▶ Brief:
From the records below, set down exactly the lines starting with the line that contains "ATOM 56 N N" and going on through the line that contains "ATOM 68 O O". Nothing else is wanted.

▶ Supplied material:
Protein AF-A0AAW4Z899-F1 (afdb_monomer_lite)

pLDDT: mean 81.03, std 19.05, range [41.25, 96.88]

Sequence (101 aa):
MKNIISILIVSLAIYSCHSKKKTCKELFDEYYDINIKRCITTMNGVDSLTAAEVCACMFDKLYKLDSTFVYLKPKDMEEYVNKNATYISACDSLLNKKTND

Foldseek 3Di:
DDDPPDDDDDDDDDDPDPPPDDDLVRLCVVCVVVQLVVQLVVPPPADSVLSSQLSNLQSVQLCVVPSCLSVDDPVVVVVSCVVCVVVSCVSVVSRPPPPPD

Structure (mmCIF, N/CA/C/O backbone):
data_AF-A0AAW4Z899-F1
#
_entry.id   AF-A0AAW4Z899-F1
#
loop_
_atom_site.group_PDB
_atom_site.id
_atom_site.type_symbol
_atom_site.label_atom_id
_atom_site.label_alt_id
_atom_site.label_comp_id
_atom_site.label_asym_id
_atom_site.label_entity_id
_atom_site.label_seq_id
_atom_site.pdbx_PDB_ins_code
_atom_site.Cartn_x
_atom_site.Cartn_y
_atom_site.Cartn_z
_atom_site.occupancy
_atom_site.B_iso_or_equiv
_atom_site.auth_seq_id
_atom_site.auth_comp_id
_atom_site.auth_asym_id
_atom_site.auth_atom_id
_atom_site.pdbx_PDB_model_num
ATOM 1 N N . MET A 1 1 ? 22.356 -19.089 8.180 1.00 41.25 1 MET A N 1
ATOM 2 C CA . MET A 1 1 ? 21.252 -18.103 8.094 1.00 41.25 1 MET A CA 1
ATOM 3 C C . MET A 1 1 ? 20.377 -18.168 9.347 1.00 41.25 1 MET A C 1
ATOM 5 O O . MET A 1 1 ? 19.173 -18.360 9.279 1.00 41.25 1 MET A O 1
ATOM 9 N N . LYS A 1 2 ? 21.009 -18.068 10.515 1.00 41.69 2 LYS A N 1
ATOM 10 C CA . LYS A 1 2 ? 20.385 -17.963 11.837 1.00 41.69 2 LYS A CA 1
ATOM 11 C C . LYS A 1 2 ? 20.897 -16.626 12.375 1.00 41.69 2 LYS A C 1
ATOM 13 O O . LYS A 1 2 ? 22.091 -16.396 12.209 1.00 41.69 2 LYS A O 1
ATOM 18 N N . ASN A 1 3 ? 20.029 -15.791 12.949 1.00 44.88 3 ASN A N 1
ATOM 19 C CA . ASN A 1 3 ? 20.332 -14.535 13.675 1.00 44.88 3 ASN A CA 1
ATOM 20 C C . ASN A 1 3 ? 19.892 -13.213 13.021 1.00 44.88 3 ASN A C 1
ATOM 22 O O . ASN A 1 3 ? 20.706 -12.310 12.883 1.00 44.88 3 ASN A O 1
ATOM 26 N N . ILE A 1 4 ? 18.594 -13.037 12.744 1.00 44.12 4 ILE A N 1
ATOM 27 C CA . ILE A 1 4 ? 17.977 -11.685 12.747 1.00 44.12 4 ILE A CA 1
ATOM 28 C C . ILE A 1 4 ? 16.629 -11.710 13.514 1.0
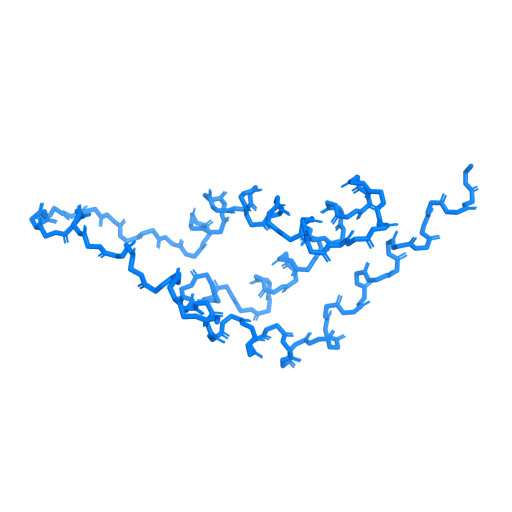0 44.12 4 ILE A C 1
ATOM 30 O O . ILE A 1 4 ? 15.706 -10.963 13.231 1.00 44.12 4 ILE A O 1
ATOM 34 N N . ILE A 1 5 ? 16.482 -12.616 14.493 1.00 52.44 5 ILE A N 1
ATOM 35 C CA . ILE A 1 5 ? 15.213 -12.853 15.222 1.00 52.44 5 ILE A CA 1
ATOM 36 C C . ILE A 1 5 ? 15.109 -12.068 16.547 1.00 52.44 5 ILE A C 1
ATOM 38 O O . ILE A 1 5 ? 14.032 -11.986 17.127 1.00 52.44 5 ILE A O 1
ATOM 42 N N . SER A 1 6 ? 16.166 -11.411 17.018 1.00 46.06 6 SER A N 1
ATOM 43 C CA . SER A 1 6 ? 16.152 -10.769 18.337 1.00 46.06 6 SER A CA 1
ATOM 44 C C . SER A 1 6 ? 16.440 -9.282 18.225 1.00 46.06 6 SER A C 1
ATOM 46 O O . SER A 1 6 ? 17.598 -8.919 18.092 1.00 46.06 6 SER A O 1
ATOM 48 N N . ILE A 1 7 ? 15.392 -8.456 18.243 1.00 44.88 7 ILE A N 1
ATOM 49 C CA . ILE A 1 7 ? 15.203 -7.280 19.122 1.00 44.88 7 ILE A CA 1
ATOM 50 C C . ILE A 1 7 ? 13.739 -6.847 18.920 1.00 44.88 7 ILE A C 1
ATOM 52 O O . ILE A 1 7 ? 13.386 -5.904 18.221 1.00 44.88 7 ILE A O 1
ATOM 56 N N . LEU A 1 8 ? 12.853 -7.643 19.506 1.00 55.78 8 LEU A N 1
ATOM 57 C CA . LEU A 1 8 ? 11.664 -7.132 20.170 1.00 55.78 8 LEU A CA 1
ATOM 58 C C . LEU A 1 8 ? 12.055 -7.038 21.648 1.00 55.78 8 LEU A C 1
ATOM 60 O O . LEU A 1 8 ? 12.794 -7.900 22.120 1.00 55.78 8 LEU A O 1
ATOM 64 N N . ILE A 1 9 ? 11.534 -6.026 22.339 1.00 52.44 9 ILE A N 1
ATOM 65 C CA . ILE A 1 9 ? 11.186 -5.957 23.772 1.00 52.44 9 ILE A CA 1
ATOM 66 C C . ILE A 1 9 ? 11.536 -4.565 24.350 1.00 52.44 9 ILE A C 1
ATOM 68 O O . ILE A 1 9 ? 12.659 -4.078 24.289 1.00 52.44 9 ILE A O 1
ATOM 72 N N . VAL A 1 10 ? 10.496 -3.996 24.965 1.00 46.41 10 VAL A N 1
ATOM 73 C CA . VAL A 1 10 ? 10.400 -2.849 25.884 1.00 46.41 10 VAL A CA 1
ATOM 74 C C . VAL A 1 10 ? 10.404 -1.437 25.299 1.00 46.41 10 VAL A C 1
ATOM 76 O O . VAL A 1 10 ? 11.360 -0.680 25.380 1.00 46.41 10 VAL A O 1
ATOM 79 N N . SER A 1 11 ? 9.218 -0.988 24.920 1.00 41.62 11 SER A N 1
ATOM 80 C CA . SER A 1 11 ? 8.519 0.004 25.750 1.00 41.62 11 SER A CA 1
ATOM 81 C C . SER A 1 11 ? 7.078 0.068 25.277 1.00 41.62 11 SER A C 1
ATOM 83 O O . SER A 1 11 ? 6.812 0.566 24.198 1.00 41.62 11 SER A O 1
ATOM 85 N N . LEU A 1 12 ? 6.179 -0.549 26.044 1.00 44.94 12 LEU A N 1
ATOM 86 C CA . LEU A 1 12 ? 4.762 -0.185 26.210 1.00 44.94 12 LEU A CA 1
ATOM 87 C C . LEU A 1 12 ? 4.128 -1.180 27.201 1.00 44.94 12 LEU A C 1
ATOM 89 O O . LEU A 1 12 ? 3.079 -1.772 26.973 1.00 44.94 12 LEU A O 1
ATOM 93 N N . ALA A 1 13 ? 4.807 -1.382 28.330 1.00 49.84 13 ALA A N 1
ATOM 94 C CA . ALA A 1 13 ? 4.123 -1.683 29.574 1.00 49.84 13 ALA A CA 1
ATOM 95 C C . ALA A 1 13 ? 4.136 -0.371 30.360 1.00 49.84 13 ALA A C 1
ATOM 97 O O . ALA A 1 13 ? 5.171 0.288 30.422 1.00 49.84 13 ALA A O 1
ATOM 98 N N . ILE A 1 14 ? 2.998 -0.029 30.960 1.00 50.91 14 ILE A N 1
ATOM 99 C CA . ILE A 1 14 ? 2.727 1.206 31.703 1.00 50.91 14 ILE A CA 1
ATOM 100 C C . ILE A 1 14 ? 2.473 2.425 30.800 1.00 50.91 14 ILE A C 1
ATOM 102 O O . ILE A 1 14 ? 3.332 3.264 30.612 1.00 50.91 14 ILE A O 1
ATOM 106 N N . TYR A 1 15 ? 1.263 2.517 30.251 1.00 45.72 15 TYR A N 1
ATOM 107 C CA . TYR A 1 15 ? 0.391 3.682 30.429 1.00 45.72 15 TYR A CA 1
ATOM 108 C C . TYR A 1 15 ? -1.021 3.216 30.082 1.00 45.72 15 TYR A C 1
ATOM 110 O O . TYR A 1 15 ? -1.450 3.226 28.931 1.00 45.72 15 TYR A O 1
ATOM 118 N N . SER A 1 16 ? -1.763 2.804 31.106 1.00 45.94 16 SER A N 1
ATOM 119 C CA . SER A 1 16 ? -3.213 2.962 31.136 1.00 45.94 16 SER A CA 1
ATOM 120 C C . SER A 1 16 ? -3.517 4.462 31.101 1.00 45.94 16 SER A C 1
ATOM 122 O O . SER A 1 16 ? -3.838 5.081 32.109 1.00 45.94 16 SER A O 1
ATOM 124 N N . CYS A 1 17 ? -3.322 5.062 29.935 1.00 45.78 17 CYS A N 1
ATOM 125 C CA . CYS A 1 17 ? -3.785 6.387 29.593 1.00 45.78 17 CYS A CA 1
ATOM 126 C C . CYS A 1 17 ? -4.779 6.169 28.457 1.00 45.78 17 CYS A C 1
ATOM 128 O O . CYS A 1 17 ? -4.558 5.311 27.604 1.00 45.78 17 CYS A O 1
ATOM 130 N N . HIS A 1 18 ? -5.894 6.890 28.459 1.00 47.50 18 HIS A N 1
ATOM 131 C CA . HIS A 1 18 ? -6.865 6.907 27.365 1.00 47.50 18 HIS A CA 1
ATOM 132 C C . HIS A 1 18 ? -6.237 7.541 26.101 1.00 47.50 18 HIS A C 1
ATOM 134 O O . HIS A 1 18 ? -6.723 8.543 25.581 1.00 47.50 18 HIS A O 1
ATOM 140 N N . SER A 1 19 ? -5.130 6.998 25.588 1.00 57.75 19 SER A N 1
ATOM 141 C CA . SER A 1 19 ? -4.695 7.270 24.228 1.00 57.75 19 SER A CA 1
ATOM 142 C C . SER A 1 19 ? -5.760 6.659 23.329 1.00 57.75 19 SER A C 1
ATOM 144 O O . SER A 1 19 ? -5.969 5.444 23.314 1.00 57.75 19 SER A O 1
ATOM 146 N N . LYS A 1 20 ? -6.522 7.514 22.636 1.00 64.12 20 LYS A N 1
ATOM 147 C CA . LYS A 1 20 ? -7.464 7.059 21.612 1.00 64.12 20 LYS A CA 1
ATOM 148 C C . LYS A 1 20 ? -6.719 6.070 20.717 1.00 64.12 20 LYS A C 1
ATOM 150 O O . LYS A 1 20 ? -5.658 6.402 20.189 1.00 64.12 20 LYS A O 1
ATOM 155 N N . LYS A 1 21 ? -7.248 4.849 20.587 1.00 78.12 21 LYS A N 1
ATOM 156 C CA . LYS A 1 21 ? -6.733 3.895 19.604 1.00 78.12 21 LYS A CA 1
ATOM 157 C C . LYS A 1 21 ? -6.767 4.598 18.250 1.00 78.12 21 LYS A C 1
ATOM 159 O O . LYS A 1 21 ? -7.834 5.068 17.854 1.00 78.12 21 LYS A O 1
ATOM 164 N N . LYS A 1 22 ? -5.611 4.695 17.592 1.00 87.00 22 LYS A N 1
ATOM 165 C CA . LYS A 1 22 ? -5.524 5.272 16.251 1.00 87.00 22 LYS A CA 1
ATOM 166 C C . LYS A 1 22 ? -6.441 4.491 15.315 1.00 87.00 22 LYS A C 1
ATOM 168 O O . LYS A 1 22 ? -6.473 3.256 15.349 1.00 87.00 22 LYS A O 1
ATOM 173 N N . THR A 1 23 ? -7.196 5.222 14.513 1.00 92.81 23 THR A N 1
ATOM 174 C CA . THR A 1 23 ? -8.008 4.691 13.420 1.00 92.81 23 THR A CA 1
ATOM 175 C C . THR A 1 23 ? -7.119 4.041 12.358 1.00 92.81 23 THR A C 1
ATOM 177 O O . THR A 1 23 ? -5.923 4.333 12.274 1.00 92.81 23 THR A O 1
ATOM 180 N N . CYS A 1 24 ? -7.704 3.197 11.500 1.00 93.62 24 CYS A N 1
ATOM 181 C CA . CYS A 1 24 ? -6.978 2.619 10.366 1.00 93.62 24 CYS A CA 1
ATOM 182 C C . CYS A 1 24 ? -6.326 3.702 9.499 1.00 93.62 24 CYS A C 1
ATOM 184 O O . CYS A 1 24 ? -5.198 3.533 9.051 1.00 93.62 24 CYS A O 1
ATOM 186 N N . LYS A 1 25 ? -7.024 4.830 9.311 1.00 95.81 25 LYS A N 1
ATOM 187 C CA . LYS A 1 25 ? -6.527 5.962 8.530 1.00 95.81 25 LYS A CA 1
ATOM 188 C C . LYS A 1 25 ? -5.310 6.610 9.178 1.00 95.81 25 LYS A C 1
ATOM 190 O O . LYS A 1 25 ? -4.319 6.822 8.499 1.00 95.81 25 LYS A O 1
ATOM 195 N N . GLU A 1 26 ? -5.372 6.899 10.475 1.00 95.31 26 GLU A N 1
ATOM 196 C CA . GLU A 1 26 ? -4.245 7.515 11.186 1.00 95.31 26 GLU A CA 1
ATOM 197 C C . GLU A 1 26 ? -2.997 6.625 11.147 1.00 95.31 26 GLU A C 1
ATOM 199 O O . GLU A 1 26 ? -1.896 7.136 10.986 1.00 95.31 26 GLU A O 1
ATOM 204 N N . LEU A 1 27 ? -3.163 5.302 11.252 1.00 94.00 27 LEU A N 1
ATOM 205 C CA . LEU A 1 27 ? -2.052 4.352 11.133 1.00 94.00 27 LEU A CA 1
ATOM 206 C C . LEU A 1 27 ? -1.538 4.234 9.699 1.00 94.00 27 LEU A C 1
ATOM 208 O O . LEU A 1 27 ? -0.329 4.155 9.490 1.00 94.00 27 LEU A O 1
ATOM 212 N N . PHE A 1 28 ? -2.440 4.219 8.716 1.00 95.06 28 PHE A N 1
ATOM 213 C CA . PHE A 1 28 ? -2.061 4.204 7.309 1.00 95.06 28 PHE A CA 1
ATOM 214 C C . PHE A 1 28 ? -1.224 5.434 6.968 1.00 95.06 28 PHE A C 1
ATOM 216 O O . PHE A 1 28 ? -0.112 5.274 6.481 1.00 95.06 28 PHE A O 1
ATOM 223 N N . ASP A 1 29 ? -1.717 6.628 7.307 1.00 95.62 29 ASP A N 1
ATOM 224 C CA . ASP A 1 29 ? -1.040 7.900 7.049 1.00 95.62 29 ASP A CA 1
ATOM 225 C C . ASP A 1 29 ? 0.311 7.980 7.790 1.00 95.62 29 ASP A C 1
ATOM 227 O O . ASP A 1 29 ? 1.306 8.410 7.214 1.00 95.62 29 ASP A O 1
ATOM 231 N N . GLU A 1 30 ? 0.380 7.526 9.050 1.00 93.81 30 GLU A N 1
ATOM 232 C CA . GLU A 1 30 ? 1.614 7.535 9.854 1.00 93.81 30 GLU A CA 1
ATOM 233 C C . GLU A 1 30 ? 2.727 6.669 9.254 1.00 93.81 30 GLU A C 1
ATOM 235 O O . GLU A 1 30 ? 3.898 7.055 9.277 1.00 93.81 30 GLU A O 1
ATOM 240 N N . TYR A 1 31 ? 2.382 5.491 8.731 1.00 90.38 31 TYR A N 1
ATOM 241 C CA . TYR A 1 31 ? 3.366 4.543 8.208 1.00 90.38 31 TYR A CA 1
ATOM 242 C C . TYR A 1 31 ? 3.522 4.585 6.690 1.00 90.38 31 TYR A C 1
ATOM 244 O O . TYR A 1 31 ? 4.402 3.892 6.172 1.00 90.38 31 TYR A O 1
ATOM 252 N N . TYR A 1 32 ? 2.720 5.390 5.986 1.00 93.31 32 TYR A N 1
ATOM 253 C CA . TYR A 1 32 ? 2.657 5.425 4.527 1.00 93.31 32 TYR A CA 1
ATOM 254 C C . TYR A 1 32 ? 4.049 5.573 3.906 1.00 93.31 32 TYR A C 1
ATOM 256 O O . TYR A 1 32 ? 4.551 4.641 3.281 1.00 93.31 32 TYR A O 1
ATOM 264 N N . ASP A 1 33 ? 4.745 6.674 4.190 1.00 92.69 33 ASP A N 1
ATOM 265 C CA . ASP A 1 33 ? 6.052 6.974 3.594 1.00 92.69 33 ASP A CA 1
ATOM 266 C C . ASP A 1 33 ? 7.125 5.924 3.914 1.00 92.69 33 ASP A C 1
ATOM 268 O O . ASP A 1 33 ? 7.977 5.610 3.079 1.00 92.69 33 ASP A O 1
ATOM 272 N N . ILE A 1 34 ? 7.106 5.365 5.129 1.00 92.38 34 ILE A N 1
ATOM 273 C CA . ILE A 1 34 ? 8.062 4.328 5.541 1.00 92.38 34 ILE A CA 1
ATOM 274 C C . ILE A 1 34 ? 7.794 3.032 4.771 1.00 92.38 34 ILE A C 1
ATOM 276 O O . ILE A 1 34 ? 8.738 2.373 4.328 1.00 92.38 34 ILE A O 1
ATOM 280 N N . ASN A 1 35 ? 6.525 2.677 4.583 1.00 90.31 35 ASN A N 1
ATOM 281 C CA . ASN A 1 35 ? 6.121 1.497 3.830 1.00 90.31 35 ASN A CA 1
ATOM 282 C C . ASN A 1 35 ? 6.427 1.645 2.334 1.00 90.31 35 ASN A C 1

▶ The completed task:
ATOM 56 N N . LEU A 1 8 ? 12.853 -7.643 19.506 1.00 55.78 8 LEU A N 1
ATOM 57 C CA . LEU A 1 8 ? 11.664 -7.132 20.170 1.00 55.78 8 LEU A CA 1
ATOM 58 C C . LEU A 1 8 ? 12.055 -7.038 21.648 1.00 55.78 8 LEU A C 1
ATOM 60 O O . LEU A 1 8 ? 12.794 -7.900 22.120 1.00 55.78 8 LEU A O 1
ATOM 64 N N . ILE A 1 9 ? 11.534 -6.026 22.339 1.00 52.44 9 ILE A N 1
ATOM 65 C CA . ILE A 1 9 ? 11.186 -5.957 23.772 1.00 52.44 9 ILE A CA 1
ATOM 66 C C . ILE A 1 9 ? 11.536 -4.565 24.350 1.00 52.44 9 ILE A C 1
ATOM 68 O O . ILE A 1 9 ? 12.659 -4.078 24.289 1.00 52.44 9 ILE A O 1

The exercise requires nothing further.